EXERCISE DETAILS: Please copy out the entries below exactly, beginning with the line that contains "ATOM 27 C C" and ending with the line that contains "ATOM 48 N N", and include nothing outside that span.

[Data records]
◇ ◇ ◇ ◇ ◇
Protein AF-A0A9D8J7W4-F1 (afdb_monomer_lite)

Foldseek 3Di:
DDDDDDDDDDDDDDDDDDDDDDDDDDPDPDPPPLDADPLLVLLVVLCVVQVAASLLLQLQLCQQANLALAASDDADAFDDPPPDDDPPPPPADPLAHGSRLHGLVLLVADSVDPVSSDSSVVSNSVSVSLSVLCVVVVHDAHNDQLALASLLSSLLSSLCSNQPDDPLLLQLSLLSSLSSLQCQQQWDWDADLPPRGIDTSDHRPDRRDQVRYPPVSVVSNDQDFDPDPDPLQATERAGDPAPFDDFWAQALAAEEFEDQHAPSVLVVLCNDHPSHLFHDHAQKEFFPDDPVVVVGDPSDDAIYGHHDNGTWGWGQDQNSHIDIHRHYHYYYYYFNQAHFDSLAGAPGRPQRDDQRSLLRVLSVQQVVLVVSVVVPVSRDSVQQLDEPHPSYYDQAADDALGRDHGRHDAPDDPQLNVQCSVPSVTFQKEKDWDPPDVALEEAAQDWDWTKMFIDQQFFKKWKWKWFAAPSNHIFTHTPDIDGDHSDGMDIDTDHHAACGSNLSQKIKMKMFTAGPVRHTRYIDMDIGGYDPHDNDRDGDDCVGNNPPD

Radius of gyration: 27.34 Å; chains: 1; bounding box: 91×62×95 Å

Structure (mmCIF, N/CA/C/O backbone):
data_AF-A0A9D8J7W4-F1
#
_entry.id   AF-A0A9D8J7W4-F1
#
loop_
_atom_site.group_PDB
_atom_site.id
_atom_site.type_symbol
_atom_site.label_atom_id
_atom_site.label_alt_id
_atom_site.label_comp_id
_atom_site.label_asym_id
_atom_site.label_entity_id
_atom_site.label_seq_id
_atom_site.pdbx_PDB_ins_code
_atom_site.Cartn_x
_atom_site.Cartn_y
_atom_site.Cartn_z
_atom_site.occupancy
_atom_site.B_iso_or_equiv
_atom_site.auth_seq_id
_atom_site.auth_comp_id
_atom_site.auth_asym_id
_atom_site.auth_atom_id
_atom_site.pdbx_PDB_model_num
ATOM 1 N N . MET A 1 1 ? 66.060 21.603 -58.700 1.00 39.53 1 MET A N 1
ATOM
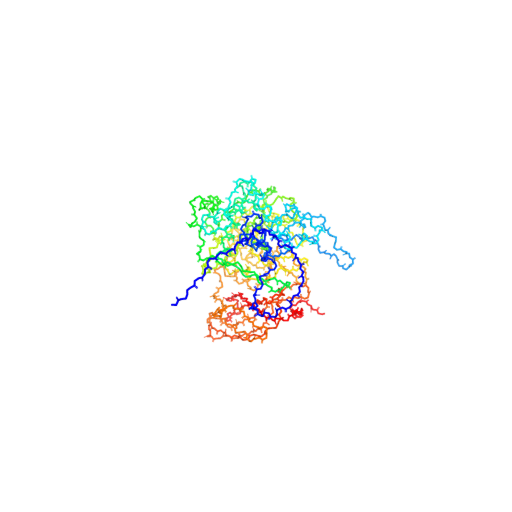 2 C CA . MET A 1 1 ? 64.829 20.790 -58.583 1.00 39.53 1 MET A CA 1
ATOM 3 C C . MET A 1 1 ? 63.646 21.717 -58.850 1.00 39.53 1 MET A C 1
ATOM 5 O O . MET A 1 1 ? 63.315 22.515 -57.993 1.00 39.53 1 MET A O 1
ATOM 9 N N . ALA A 1 2 ? 63.376 21.985 -60.134 1.00 31.84 2 ALA A N 1
ATOM 10 C CA . ALA A 1 2 ? 62.192 21.520 -60.886 1.00 31.84 2 ALA A CA 1
ATOM 11 C C . ALA A 1 2 ? 60.881 22.139 -60.338 1.00 31.84 2 ALA A C 1
ATOM 13 O O . ALA A 1 2 ? 60.362 21.660 -59.343 1.00 31.84 2 ALA A O 1
ATOM 14 N N . ARG A 1 3 ? 60.524 23.373 -60.734 1.00 27.95 3 ARG A N 1
ATOM 15 C CA . ARG A 1 3 ? 59.788 23.841 -61.945 1.00 27.95 3 ARG A CA 1
ATOM 16 C C . ARG A 1 3 ? 58.255 23.678 -61.867 1.00 27.95 3 ARG A C 1
ATOM 18 O O . ARG A 1 3 ? 57.786 22.553 -61.913 1.00 27.95 3 ARG A O 1
ATOM 25 N N . LEU A 1 4 ? 57.579 24.838 -62.002 1.00 27.00 4 LEU A N 1
ATOM 26 C CA . LEU A 1 4 ? 56.340 25.107 -62.779 1.00 27.00 4 LEU A CA 1
ATOM 27 C C . LEU A 1 4 ? 55.026 24.480 -62.252 1.00 27.00 4 LEU A C 1
ATOM 29 O O . LEU A 1 4 ? 55.047 23.411 -61.676 1.00 27.00 4 LEU A O 1
ATOM 33 N N . VAL A 1 5 ? 53.816 25.001 -62.472 1.00 28.42 5 VAL A N 1
ATOM 34 C CA . VAL A 1 5 ? 53.264 26.317 -62.826 1.00 28.42 5 VAL A CA 1
ATOM 35 C C . VAL A 1 5 ? 51.753 26.250 -62.548 1.00 28.42 5 VAL A C 1
ATOM 37 O O . VAL A 1 5 ? 51.116 25.220 -62.725 1.00 28.42 5 VAL A O 1
ATOM 40 N N . ASN A 1 6 ? 51.244 27.388 -62.098 1.00 27.42 6 ASN A N 1
ATOM 41 C CA . ASN A 1 6 ? 49.914 27.991 -62.197 1.00 27.42 6 ASN A CA 1
ATOM 42 C C . ASN A 1 6 ? 48.787 27.416 -63.113 1.00 27.42 6 ASN A C 1
ATOM 44 O O . ASN A 1 6 ? 49.015 27.078 -64.269 1.00 27.42 6 ASN A O 1
ATOM 48 N N . ILE A 1 7 ? 47.553 27.642 -62.615 1.00 29.88 7 ILE A N 1
ATOM 49 C CA . ILE A 1 7 ? 46.304 28.089 -63.297 1.00 29.88 7 ILE A CA 1
ATOM 50 C C . ILE A 1 7 ? 45.338 27.055 -63.916 1.00 29.88 7 ILE A C 1
ATOM 52 O O . ILE A 1 7 ? 45.625 26.455 -64.943 1.00 29.88 7 ILE A O 1
ATOM 56 N N . SER A 1 8 ? 44.112 27.029 -63.352 1.00 25.31 8 SER A N 1
ATOM 57 C CA . SER A 1 8 ? 42.765 27.215 -63.973 1.00 25.31 8 SER A CA 1
ATOM 58 C C . SER A 1 8 ? 41.743 26.333 -63.242 1.00 25.31 8 SER A C 1
ATOM 60 O O . SER A 1 8 ? 41.950 25.134 -63.160 1.00 25.31 8 SER A O 1
ATOM 62 N N . ARG A 1 9 ? 40.710 26.836 -62.551 1.00 28.70 9 ARG A N 1
ATOM 63 C CA . ARG A 1 9 ? 39.523 27.649 -62.923 1.00 28.70 9 ARG A CA 1
ATOM 64 C C . ARG A 1 9 ? 38.262 26.779 -62.779 1.00 28.70 9 ARG A C 1
ATOM 66 O O . ARG A 1 9 ? 38.274 25.633 -63.202 1.00 28.70 9 ARG A O 1
ATOM 73 N N . MET A 1 10 ? 37.183 27.446 -62.344 1.00 25.12 10 MET A N 1
ATOM 74 C CA . MET A 1 10 ? 35.758 27.096 -62.507 1.00 25.12 10 MET A CA 1
ATOM 75 C C . MET A 1 10 ? 35.204 26.008 -61.581 1.00 25.12 10 MET A C 1
ATOM 77 O O . MET A 1 10 ? 35.895 25.057 -61.262 1.00 25.12 10 MET A O 1
ATOM 81 N N . LEU A 1 11 ? 33.943 26.019 -61.156 1.00 25.02 11 LEU A N 1
ATOM 82 C CA . LEU A 1 11 ? 32.864 27.005 -61.003 1.00 25.02 11 LEU A CA 1
ATOM 83 C C . LEU A 1 11 ? 31.799 26.251 -60.157 1.00 25.02 11 LEU A C 1
ATOM 85 O O . LEU A 1 11 ? 31.804 25.024 -60.118 1.00 25.02 11 LEU A O 1
ATOM 89 N N . THR A 1 12 ? 30.923 26.991 -59.484 1.00 28.91 12 THR A N 1
ATOM 90 C CA . THR A 1 12 ? 29.572 26.634 -58.994 1.00 28.91 12 THR A CA 1
ATOM 91 C C . THR A 1 12 ? 29.029 25.208 -59.196 1.00 28.91 12 THR A C 1
ATOM 93 O O . THR A 1 12 ? 28.905 24.756 -60.327 1.00 28.91 12 THR A O 1
ATOM 96 N N . ALA A 1 13 ? 28.470 24.622 -58.127 1.00 28.34 13 ALA A N 1
ATOM 97 C CA . ALA A 1 13 ? 27.109 24.058 -58.143 1.00 28.34 13 ALA A CA 1
ATOM 98 C C . ALA A 1 13 ? 26.638 23.673 -56.727 1.00 28.34 13 ALA A C 1
ATOM 100 O O . ALA A 1 13 ? 27.161 22.753 -56.104 1.00 28.34 13 ALA A O 1
ATOM 101 N N . MET A 1 14 ? 25.607 24.374 -56.248 1.00 27.52 14 MET A N 1
ATOM 102 C CA . MET A 1 14 ? 24.616 23.803 -55.340 1.00 27.52 14 MET A CA 1
ATOM 103 C C . MET A 1 14 ? 23.911 22.653 -56.061 1.00 27.52 14 MET A C 1
ATOM 105 O O . MET A 1 14 ? 23.344 22.897 -57.124 1.00 27.52 14 MET A O 1
ATOM 109 N N . THR A 1 15 ? 23.811 21.480 -55.438 1.00 32.00 15 THR A N 1
ATOM 110 C CA . THR A 1 15 ? 22.621 20.643 -55.623 1.00 32.00 15 THR A CA 1
ATOM 111 C C . THR A 1 15 ? 22.417 19.698 -54.452 1.00 32.00 15 THR A C 1
ATOM 113 O O . THR A 1 15 ? 23.301 18.944 -54.053 1.00 32.00 15 THR A O 1
ATOM 116 N N . ALA A 1 16 ? 21.202 19.772 -53.921 1.00 28.47 16 ALA A N 1
ATOM 117 C CA . ALA A 1 16 ? 20.611 18.832 -52.996 1.00 28.47 16 ALA A CA 1
ATOM 118 C C . ALA A 1 16 ? 20.632 17.403 -53.555 1.00 28.47 16 ALA A C 1
ATOM 120 O O . ALA A 1 16 ? 20.325 17.184 -54.726 1.00 28.47 16 ALA A O 1
ATOM 121 N N . PHE A 1 17 ? 20.892 16.434 -52.681 1.00 27.42 17 PHE A N 1
ATOM 122 C CA . PHE A 1 17 ? 20.482 15.051 -52.885 1.00 27.42 17 PHE A CA 1
ATOM 123 C C . PHE A 1 17 ? 19.521 14.664 -51.766 1.00 27.42 17 PHE A C 1
ATOM 125 O O . PHE A 1 17 ? 19.921 14.334 -50.654 1.00 27.42 17 PHE A O 1
ATOM 132 N N . ALA A 1 18 ? 18.234 14.712 -52.091 1.00 29.59 18 ALA A N 1
ATOM 133 C CA . ALA A 1 18 ? 17.258 13.798 -51.534 1.00 29.59 18 ALA A CA 1
ATOM 134 C C . ALA A 1 18 ? 16.983 12.756 -52.620 1.00 29.59 18 ALA A C 1
ATOM 136 O O . ALA A 1 18 ? 16.462 13.116 -53.669 1.00 29.59 18 ALA A O 1
ATOM 137 N N . MET A 1 19 ? 17.335 11.494 -52.380 1.00 27.84 19 MET A N 1
ATOM 138 C CA . MET A 1 19 ? 16.581 10.342 -52.876 1.00 27.84 19 MET A CA 1
ATOM 139 C C . MET A 1 19 ? 16.854 9.133 -51.984 1.00 27.84 19 MET A C 1
ATOM 141 O O . MET A 1 19 ? 17.995 8.768 -51.709 1.00 27.84 19 MET A O 1
ATOM 145 N N . ALA A 1 20 ? 15.756 8.543 -51.530 1.00 28.95 20 ALA A N 1
ATOM 146 C CA . ALA A 1 20 ? 15.679 7.243 -50.900 1.00 28.95 20 ALA A CA 1
ATOM 147 C C . ALA A 1 20 ? 15.919 6.126 -51.929 1.00 28.95 20 ALA A C 1
ATOM 149 O O . ALA A 1 20 ? 15.418 6.226 -53.045 1.00 28.95 20 ALA A O 1
ATOM 150 N N . ALA A 1 21 ? 16.592 5.045 -51.522 1.00 25.41 21 ALA A N 1
ATOM 151 C CA . ALA A 1 21 ? 16.279 3.674 -51.938 1.00 25.41 21 ALA A CA 1
ATOM 152 C C . ALA A 1 21 ? 17.071 2.645 -51.105 1.00 25.41 21 ALA A C 1
ATOM 154 O O . ALA A 1 21 ? 18.294 2.672 -51.033 1.00 25.41 21 ALA A O 1
ATOM 155 N N . CYS A 1 22 ? 16.300 1.763 -50.472 1.00 25.41 22 CYS A N 1
ATOM 156 C CA . CYS A 1 22 ? 16.540 0.390 -50.031 1.00 25.41 22 CYS A CA 1
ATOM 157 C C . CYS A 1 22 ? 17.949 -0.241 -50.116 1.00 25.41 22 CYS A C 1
◇ ◇ ◇ ◇ ◇
RESULT OF THIS EXERCISE:
ATOM 27 C C . LEU A 1 4 ? 55.026 24.480 -62.252 1.00 27.00 4 LEU A C 1
ATOM 29 O O . LEU A 1 4 ? 55.047 23.411 -61.676 1.00 27.00 4 LEU A O 1
ATOM 33 N N . VAL A 1 5 ? 53.816 25.001 -62.472 1.00 28.42 5 VAL A N 1
ATOM 34 C CA . VAL A 1 5 ? 53.264 26.317 -62.826 1.00 28.42 5 VAL A CA 1
ATOM 35 C C . VAL A 1 5 ? 51.753 26.250 -62.548 1.00 28.42 5 VAL A C 1
ATOM 37 O O . VAL A 1 5 ? 51.116 25.220 -62.725 1.00 28.42 5 VAL A O 1
ATOM 40 N N . ASN A 1 6 ? 51.244 27.388 -62.098 1.00 27.42 6 ASN A N 1
ATOM 41 C CA . ASN A 1 6 ? 49.914 27.991 -62.197 1.00 27.42 6 ASN A CA 1
ATOM 42 C C . ASN A 1 6 ? 48.787 27.416 -63.113 1.00 27.42 6 ASN A C 1
ATOM 44 O O . ASN A 1 6 ? 49.015 27.078 -64.269 1.00 27.42 6 ASN A O 1
ATOM 48 N N . ILE A 1 7 ? 47.553 27.642 -62.615 1.00 29.88 7 ILE A N 1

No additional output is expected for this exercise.